> **Task requirements**
The lines to reproduce from the material below are those from the one containing "ATOM 56 C C" through the one containing "ATOM 105 C CA", both included; write them out exactly and add nothing.

> **Excerpted data**

↓

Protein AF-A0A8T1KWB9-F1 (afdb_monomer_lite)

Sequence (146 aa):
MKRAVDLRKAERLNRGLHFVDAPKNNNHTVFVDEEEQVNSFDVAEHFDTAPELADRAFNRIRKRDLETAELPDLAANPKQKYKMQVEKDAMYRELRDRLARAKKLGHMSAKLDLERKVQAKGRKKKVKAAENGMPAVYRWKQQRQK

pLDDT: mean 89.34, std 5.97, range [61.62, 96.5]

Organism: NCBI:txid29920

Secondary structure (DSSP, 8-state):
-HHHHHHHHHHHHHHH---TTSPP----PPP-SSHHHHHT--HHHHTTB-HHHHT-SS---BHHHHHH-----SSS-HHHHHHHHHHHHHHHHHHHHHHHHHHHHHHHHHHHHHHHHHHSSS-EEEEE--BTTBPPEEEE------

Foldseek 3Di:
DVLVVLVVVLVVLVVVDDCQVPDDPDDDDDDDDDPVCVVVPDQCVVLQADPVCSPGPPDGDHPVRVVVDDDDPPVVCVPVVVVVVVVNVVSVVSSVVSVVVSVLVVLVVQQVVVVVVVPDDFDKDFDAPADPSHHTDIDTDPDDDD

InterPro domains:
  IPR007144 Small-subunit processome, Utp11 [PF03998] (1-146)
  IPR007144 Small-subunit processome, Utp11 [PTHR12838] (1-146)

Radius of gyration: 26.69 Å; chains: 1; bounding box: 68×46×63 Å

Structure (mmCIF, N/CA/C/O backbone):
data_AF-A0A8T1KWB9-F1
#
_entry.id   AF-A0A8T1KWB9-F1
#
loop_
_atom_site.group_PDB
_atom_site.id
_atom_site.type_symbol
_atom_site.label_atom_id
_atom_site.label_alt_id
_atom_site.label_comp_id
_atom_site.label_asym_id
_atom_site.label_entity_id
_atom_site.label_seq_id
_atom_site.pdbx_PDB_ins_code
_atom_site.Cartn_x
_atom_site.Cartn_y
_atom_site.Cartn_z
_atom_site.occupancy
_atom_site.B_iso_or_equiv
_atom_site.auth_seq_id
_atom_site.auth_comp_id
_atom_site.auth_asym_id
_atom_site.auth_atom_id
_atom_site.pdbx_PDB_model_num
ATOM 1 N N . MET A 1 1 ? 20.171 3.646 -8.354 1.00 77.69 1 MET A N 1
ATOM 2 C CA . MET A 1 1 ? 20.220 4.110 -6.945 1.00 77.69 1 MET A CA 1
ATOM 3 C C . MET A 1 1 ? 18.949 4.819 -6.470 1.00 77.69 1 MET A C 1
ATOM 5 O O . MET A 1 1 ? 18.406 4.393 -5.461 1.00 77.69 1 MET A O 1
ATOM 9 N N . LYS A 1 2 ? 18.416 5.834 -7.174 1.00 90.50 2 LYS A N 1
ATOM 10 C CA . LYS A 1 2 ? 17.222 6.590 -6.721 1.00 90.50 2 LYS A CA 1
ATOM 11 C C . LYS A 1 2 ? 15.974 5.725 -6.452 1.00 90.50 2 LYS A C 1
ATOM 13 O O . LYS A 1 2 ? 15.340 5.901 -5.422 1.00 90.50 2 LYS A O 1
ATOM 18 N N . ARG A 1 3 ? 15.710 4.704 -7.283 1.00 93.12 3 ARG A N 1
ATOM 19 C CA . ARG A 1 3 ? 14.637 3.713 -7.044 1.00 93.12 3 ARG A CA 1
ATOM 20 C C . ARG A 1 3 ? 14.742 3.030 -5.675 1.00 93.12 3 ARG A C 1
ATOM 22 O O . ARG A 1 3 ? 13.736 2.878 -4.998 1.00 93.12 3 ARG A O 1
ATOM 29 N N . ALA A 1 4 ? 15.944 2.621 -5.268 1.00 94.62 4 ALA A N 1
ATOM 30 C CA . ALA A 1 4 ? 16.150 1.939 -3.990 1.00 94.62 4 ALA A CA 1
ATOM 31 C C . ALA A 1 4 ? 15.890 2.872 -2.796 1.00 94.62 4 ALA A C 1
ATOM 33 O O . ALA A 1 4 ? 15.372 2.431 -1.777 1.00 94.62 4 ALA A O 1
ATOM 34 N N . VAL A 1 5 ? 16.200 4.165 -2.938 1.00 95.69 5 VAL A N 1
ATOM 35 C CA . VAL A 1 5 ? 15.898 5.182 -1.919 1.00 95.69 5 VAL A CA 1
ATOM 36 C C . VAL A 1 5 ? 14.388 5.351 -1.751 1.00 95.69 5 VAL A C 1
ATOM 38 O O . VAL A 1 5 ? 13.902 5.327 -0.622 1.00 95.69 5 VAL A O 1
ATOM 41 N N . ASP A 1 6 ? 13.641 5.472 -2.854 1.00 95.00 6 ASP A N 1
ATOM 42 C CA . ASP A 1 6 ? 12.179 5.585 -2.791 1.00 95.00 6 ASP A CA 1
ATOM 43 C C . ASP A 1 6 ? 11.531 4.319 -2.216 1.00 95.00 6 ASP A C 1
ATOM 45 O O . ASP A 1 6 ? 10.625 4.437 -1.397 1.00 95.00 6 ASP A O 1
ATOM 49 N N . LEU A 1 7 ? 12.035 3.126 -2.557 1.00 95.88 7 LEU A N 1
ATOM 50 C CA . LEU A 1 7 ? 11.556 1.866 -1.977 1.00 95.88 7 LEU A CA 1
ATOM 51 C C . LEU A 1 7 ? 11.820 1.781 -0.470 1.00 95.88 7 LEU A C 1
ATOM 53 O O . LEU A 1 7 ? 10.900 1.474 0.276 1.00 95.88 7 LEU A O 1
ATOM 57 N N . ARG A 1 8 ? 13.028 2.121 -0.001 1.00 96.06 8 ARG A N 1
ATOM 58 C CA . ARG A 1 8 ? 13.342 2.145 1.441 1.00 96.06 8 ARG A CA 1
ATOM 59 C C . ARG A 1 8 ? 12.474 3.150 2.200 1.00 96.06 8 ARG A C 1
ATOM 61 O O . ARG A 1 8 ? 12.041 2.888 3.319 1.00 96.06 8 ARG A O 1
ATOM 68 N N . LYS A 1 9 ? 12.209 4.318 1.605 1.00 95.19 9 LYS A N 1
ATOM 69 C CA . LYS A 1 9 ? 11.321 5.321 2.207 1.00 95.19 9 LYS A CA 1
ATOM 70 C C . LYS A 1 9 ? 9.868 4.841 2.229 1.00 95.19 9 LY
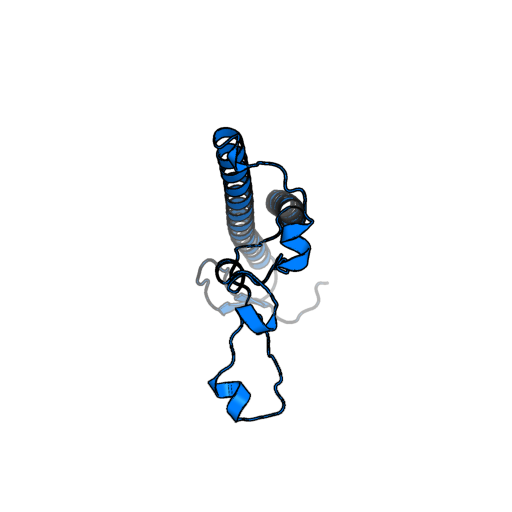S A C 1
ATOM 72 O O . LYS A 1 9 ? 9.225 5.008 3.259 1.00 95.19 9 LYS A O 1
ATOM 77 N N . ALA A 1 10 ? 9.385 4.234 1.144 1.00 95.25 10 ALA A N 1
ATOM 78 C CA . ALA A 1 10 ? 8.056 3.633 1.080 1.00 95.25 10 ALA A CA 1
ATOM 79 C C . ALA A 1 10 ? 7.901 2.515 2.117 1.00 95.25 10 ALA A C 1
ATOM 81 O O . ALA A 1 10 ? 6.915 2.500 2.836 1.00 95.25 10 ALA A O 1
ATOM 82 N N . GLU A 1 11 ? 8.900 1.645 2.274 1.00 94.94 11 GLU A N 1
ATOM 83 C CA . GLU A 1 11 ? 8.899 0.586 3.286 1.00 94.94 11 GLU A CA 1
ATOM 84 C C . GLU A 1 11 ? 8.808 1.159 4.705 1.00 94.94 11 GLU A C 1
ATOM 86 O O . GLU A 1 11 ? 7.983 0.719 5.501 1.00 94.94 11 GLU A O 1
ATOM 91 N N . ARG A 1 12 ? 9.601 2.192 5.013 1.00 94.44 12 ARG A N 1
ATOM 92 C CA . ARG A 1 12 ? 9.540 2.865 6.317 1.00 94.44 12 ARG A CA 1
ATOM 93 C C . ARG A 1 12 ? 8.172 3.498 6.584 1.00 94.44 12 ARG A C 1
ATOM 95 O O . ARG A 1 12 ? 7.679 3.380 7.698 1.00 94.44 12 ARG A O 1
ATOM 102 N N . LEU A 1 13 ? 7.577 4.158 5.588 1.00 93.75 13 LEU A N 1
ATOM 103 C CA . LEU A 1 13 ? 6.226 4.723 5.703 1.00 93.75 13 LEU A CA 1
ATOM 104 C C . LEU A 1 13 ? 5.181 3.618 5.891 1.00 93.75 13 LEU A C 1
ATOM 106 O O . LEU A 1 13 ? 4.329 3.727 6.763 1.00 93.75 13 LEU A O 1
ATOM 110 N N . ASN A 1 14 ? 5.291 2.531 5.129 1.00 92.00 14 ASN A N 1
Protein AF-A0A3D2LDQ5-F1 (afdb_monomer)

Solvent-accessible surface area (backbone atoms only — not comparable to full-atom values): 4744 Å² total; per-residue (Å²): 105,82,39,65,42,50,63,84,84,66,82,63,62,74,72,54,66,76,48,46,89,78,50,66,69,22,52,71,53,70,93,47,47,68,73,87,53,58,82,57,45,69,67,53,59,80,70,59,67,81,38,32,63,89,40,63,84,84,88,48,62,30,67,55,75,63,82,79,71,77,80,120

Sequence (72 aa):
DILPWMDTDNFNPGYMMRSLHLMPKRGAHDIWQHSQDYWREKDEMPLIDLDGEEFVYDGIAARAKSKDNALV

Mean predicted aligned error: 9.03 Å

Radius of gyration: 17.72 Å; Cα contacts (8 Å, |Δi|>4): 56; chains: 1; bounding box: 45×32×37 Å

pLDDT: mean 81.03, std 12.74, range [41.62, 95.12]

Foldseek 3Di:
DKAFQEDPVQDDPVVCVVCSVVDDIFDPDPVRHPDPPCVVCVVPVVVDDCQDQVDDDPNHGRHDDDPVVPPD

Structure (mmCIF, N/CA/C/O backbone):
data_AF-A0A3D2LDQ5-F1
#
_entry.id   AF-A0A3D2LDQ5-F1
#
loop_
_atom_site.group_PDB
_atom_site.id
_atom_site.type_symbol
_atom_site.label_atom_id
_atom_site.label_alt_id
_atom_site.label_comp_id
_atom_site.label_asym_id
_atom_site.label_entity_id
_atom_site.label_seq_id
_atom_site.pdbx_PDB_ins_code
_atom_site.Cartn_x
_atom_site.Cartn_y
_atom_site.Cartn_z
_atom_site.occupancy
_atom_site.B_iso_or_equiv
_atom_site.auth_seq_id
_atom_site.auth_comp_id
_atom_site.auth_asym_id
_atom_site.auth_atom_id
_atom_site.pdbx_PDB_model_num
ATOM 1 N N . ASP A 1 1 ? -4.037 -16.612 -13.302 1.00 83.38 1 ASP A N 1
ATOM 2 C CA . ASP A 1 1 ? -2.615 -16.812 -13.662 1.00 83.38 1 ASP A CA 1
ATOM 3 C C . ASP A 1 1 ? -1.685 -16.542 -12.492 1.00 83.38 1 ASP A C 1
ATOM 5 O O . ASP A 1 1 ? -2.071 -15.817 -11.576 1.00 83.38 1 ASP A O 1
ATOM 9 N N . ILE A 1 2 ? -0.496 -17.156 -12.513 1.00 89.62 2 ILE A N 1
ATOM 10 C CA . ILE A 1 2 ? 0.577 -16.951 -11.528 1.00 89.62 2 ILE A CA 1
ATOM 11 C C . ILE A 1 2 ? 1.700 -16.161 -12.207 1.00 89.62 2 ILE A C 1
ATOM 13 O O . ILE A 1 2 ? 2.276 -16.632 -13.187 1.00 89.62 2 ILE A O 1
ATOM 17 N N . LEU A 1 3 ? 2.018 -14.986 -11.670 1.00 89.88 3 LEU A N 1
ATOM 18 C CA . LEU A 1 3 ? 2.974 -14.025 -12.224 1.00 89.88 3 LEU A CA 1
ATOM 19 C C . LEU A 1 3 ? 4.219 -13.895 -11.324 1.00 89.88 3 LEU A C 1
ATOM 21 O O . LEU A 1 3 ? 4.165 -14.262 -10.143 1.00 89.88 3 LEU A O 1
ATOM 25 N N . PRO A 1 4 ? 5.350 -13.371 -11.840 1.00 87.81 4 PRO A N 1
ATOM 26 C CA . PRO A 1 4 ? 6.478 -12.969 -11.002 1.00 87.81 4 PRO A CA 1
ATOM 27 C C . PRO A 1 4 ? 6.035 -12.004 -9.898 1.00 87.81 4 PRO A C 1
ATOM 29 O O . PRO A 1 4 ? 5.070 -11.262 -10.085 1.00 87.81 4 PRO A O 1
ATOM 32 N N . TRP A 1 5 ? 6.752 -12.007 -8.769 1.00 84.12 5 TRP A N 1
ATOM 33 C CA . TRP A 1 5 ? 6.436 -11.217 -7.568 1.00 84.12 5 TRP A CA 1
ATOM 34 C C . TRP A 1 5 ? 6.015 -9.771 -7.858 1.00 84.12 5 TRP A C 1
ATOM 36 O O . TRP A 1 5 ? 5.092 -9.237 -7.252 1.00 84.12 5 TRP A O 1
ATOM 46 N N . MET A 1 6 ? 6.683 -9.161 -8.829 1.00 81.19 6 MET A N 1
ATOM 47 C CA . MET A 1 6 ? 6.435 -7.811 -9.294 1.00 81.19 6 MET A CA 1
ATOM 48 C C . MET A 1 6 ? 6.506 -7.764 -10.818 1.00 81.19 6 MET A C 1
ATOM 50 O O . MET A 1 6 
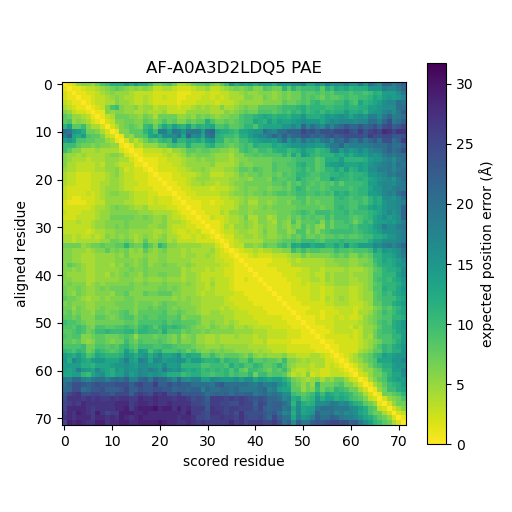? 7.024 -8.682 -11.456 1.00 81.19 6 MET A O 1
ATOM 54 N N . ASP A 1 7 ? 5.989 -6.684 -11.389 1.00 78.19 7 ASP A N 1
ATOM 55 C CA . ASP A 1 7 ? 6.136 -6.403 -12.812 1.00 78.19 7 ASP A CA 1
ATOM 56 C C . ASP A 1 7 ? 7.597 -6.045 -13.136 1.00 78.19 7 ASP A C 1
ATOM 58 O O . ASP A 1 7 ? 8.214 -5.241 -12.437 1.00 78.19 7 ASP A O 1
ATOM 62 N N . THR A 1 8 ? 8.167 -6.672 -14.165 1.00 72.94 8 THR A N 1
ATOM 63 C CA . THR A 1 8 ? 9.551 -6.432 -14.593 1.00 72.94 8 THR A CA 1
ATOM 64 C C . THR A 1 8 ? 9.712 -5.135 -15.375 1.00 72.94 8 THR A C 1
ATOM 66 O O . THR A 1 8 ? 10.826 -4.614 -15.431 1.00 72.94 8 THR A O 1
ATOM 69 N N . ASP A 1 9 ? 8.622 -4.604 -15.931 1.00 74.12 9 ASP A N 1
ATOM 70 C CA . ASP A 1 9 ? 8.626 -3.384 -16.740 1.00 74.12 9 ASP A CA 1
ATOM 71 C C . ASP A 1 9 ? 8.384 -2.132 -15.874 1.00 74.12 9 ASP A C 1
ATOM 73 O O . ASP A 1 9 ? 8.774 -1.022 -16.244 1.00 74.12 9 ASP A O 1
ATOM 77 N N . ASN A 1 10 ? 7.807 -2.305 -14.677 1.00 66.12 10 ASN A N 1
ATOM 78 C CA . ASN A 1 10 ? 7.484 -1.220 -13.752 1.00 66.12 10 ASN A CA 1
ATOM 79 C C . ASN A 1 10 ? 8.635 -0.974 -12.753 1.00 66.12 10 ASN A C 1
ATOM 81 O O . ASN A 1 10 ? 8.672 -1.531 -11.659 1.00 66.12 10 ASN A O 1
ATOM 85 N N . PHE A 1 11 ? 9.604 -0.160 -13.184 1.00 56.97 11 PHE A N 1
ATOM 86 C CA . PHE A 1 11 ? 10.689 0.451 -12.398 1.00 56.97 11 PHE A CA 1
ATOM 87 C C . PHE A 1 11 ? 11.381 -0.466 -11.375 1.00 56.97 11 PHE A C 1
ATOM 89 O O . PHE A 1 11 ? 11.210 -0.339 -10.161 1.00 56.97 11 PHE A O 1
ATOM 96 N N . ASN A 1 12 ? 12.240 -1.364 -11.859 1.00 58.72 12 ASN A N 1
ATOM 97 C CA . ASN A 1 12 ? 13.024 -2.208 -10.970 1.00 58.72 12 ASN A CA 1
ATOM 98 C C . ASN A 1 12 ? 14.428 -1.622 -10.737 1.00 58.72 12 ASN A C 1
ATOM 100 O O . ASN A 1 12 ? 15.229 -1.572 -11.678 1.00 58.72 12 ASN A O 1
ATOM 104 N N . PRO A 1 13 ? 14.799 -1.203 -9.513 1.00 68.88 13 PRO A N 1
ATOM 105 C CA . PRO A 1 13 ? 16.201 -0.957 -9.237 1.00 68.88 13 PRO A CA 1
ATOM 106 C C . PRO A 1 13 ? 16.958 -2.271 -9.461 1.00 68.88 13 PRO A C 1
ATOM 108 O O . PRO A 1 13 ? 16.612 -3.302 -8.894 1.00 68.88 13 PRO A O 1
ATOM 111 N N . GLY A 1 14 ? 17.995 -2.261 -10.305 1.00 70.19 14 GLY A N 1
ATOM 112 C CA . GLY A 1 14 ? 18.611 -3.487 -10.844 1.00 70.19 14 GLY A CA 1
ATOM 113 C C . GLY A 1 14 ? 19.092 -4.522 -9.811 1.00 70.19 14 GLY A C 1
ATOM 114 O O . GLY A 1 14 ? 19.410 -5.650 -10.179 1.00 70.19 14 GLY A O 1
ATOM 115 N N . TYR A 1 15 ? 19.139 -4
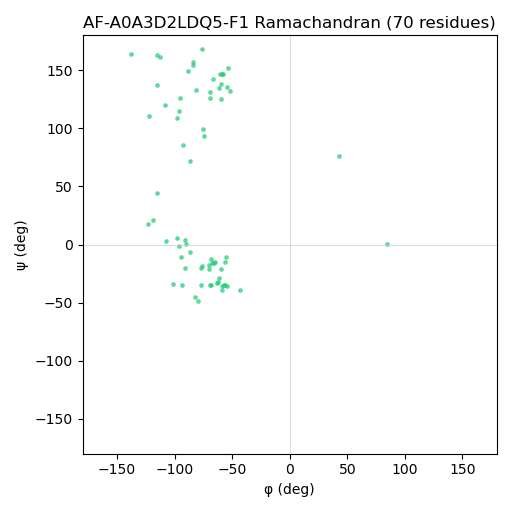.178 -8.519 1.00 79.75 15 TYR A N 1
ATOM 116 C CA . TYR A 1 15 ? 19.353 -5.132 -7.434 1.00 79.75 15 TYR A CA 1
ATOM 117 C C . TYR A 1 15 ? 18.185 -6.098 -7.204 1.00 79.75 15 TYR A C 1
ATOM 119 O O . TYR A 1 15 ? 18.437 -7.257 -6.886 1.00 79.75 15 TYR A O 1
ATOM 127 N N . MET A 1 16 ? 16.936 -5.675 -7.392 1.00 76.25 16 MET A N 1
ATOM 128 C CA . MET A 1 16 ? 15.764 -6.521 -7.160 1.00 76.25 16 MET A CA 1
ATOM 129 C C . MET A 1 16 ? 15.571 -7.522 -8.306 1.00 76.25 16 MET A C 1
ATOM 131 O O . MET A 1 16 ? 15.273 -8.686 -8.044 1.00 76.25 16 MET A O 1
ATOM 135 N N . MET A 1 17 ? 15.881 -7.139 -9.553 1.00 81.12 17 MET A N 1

↑

> **Output for this exercise**
ATOM 56 C C . ASP A 1 7 ? 7.597 -6.045 -13.136 1.00 78.19 7 ASP A C 1
ATOM 58 O O . ASP A 1 7 ? 8.214 -5.241 -12.437 1.00 78.19 7 ASP A O 1
ATOM 62 N N . THR A 1 8 ? 8.167 -6.672 -14.165 1.00 72.94 8 THR A N 1
ATOM 63 C CA . THR A 1 8 ? 9.551 -6.432 -14.593 1.00 72.94 8 THR A CA 1
ATOM 64 C C . THR A 1 8 ? 9.712 -5.135 -15.375 1.00 72.94 8 THR A C 1
ATOM 66 O O . THR A 1 8 ? 10.826 -4.614 -15.431 1.00 72.94 8 THR A O 1
ATOM 69 N N . ASP A 1 9 ? 8.622 -4.604 -15.931 1.00 74.12 9 ASP A N 1
ATOM 70 C CA . ASP A 1 9 ? 8.626 -3.384 -16.740 1.00 74.12 9 ASP A CA 1
ATOM 71 C C . ASP A 1 9 ? 8.384 -2.132 -15.874 1.00 74.12 9 ASP A C 1
ATOM 73 O O . ASP A 1 9 ? 8.774 -1.022 -16.244 1.00 74.12 9 ASP A O 1
ATOM 77 N N . ASN A 1 10 ? 7.807 -2.305 -14.677 1.00 66.12 10 ASN A N 1
ATOM 78 C CA . ASN A 1 10 ? 7.484 -1.220 -13.752 1.00 66.12 10 ASN A CA 1
ATOM 79 C C . ASN A 1 10 ? 8.635 -0.974 -12.753 1.00 66.12 10 ASN A C 1
ATOM 81 O O . ASN A 1 10 ? 8.672 -1.531 -11.659 1.00 66.12 10 ASN A O 1
ATOM 85 N N . PHE A 1 11 ? 9.604 -0.160 -13.184 1.00 56.97 11 PHE A N 1
ATOM 86 C CA . PHE A 1 11 ? 10.689 0.451 -12.398 1.00 56.97 11 PHE A CA 1
ATOM 87 C C . PHE A 1 11 ? 11.381 -0.466 -11.375 1.00 56.97 11 PHE A C 1
ATOM 89 O O . PHE A 1 11 ? 11.210 -0.339 -10.161 1.00 56.97 11 PHE A O 1
ATOM 96 N N . ASN A 1 12 ? 12.240 -1.364 -11.859 1.00 58.72 12 ASN A N 1
ATOM 97 C CA . ASN A 1 12 ? 13.024 -2.208 -10.970 1.00 58.72 12 ASN A CA 1
ATOM 98 C C . ASN A 1 12 ? 14.428 -1.622 -10.737 1.00 58.72 12 ASN A C 1
ATOM 100 O O . ASN A 1 12 ? 15.229 -1.572 -11.678 1.00 58.72 12 ASN A O 1
ATOM 104 N N . PRO A 1 13 ? 14.799 -1.203 -9.513 1.00 68.88 13 PRO A N 1
ATOM 105 C CA . PRO A 1 13 ? 16.201 -0.957 -9.237 1.00 68.88 13 PRO A CA 1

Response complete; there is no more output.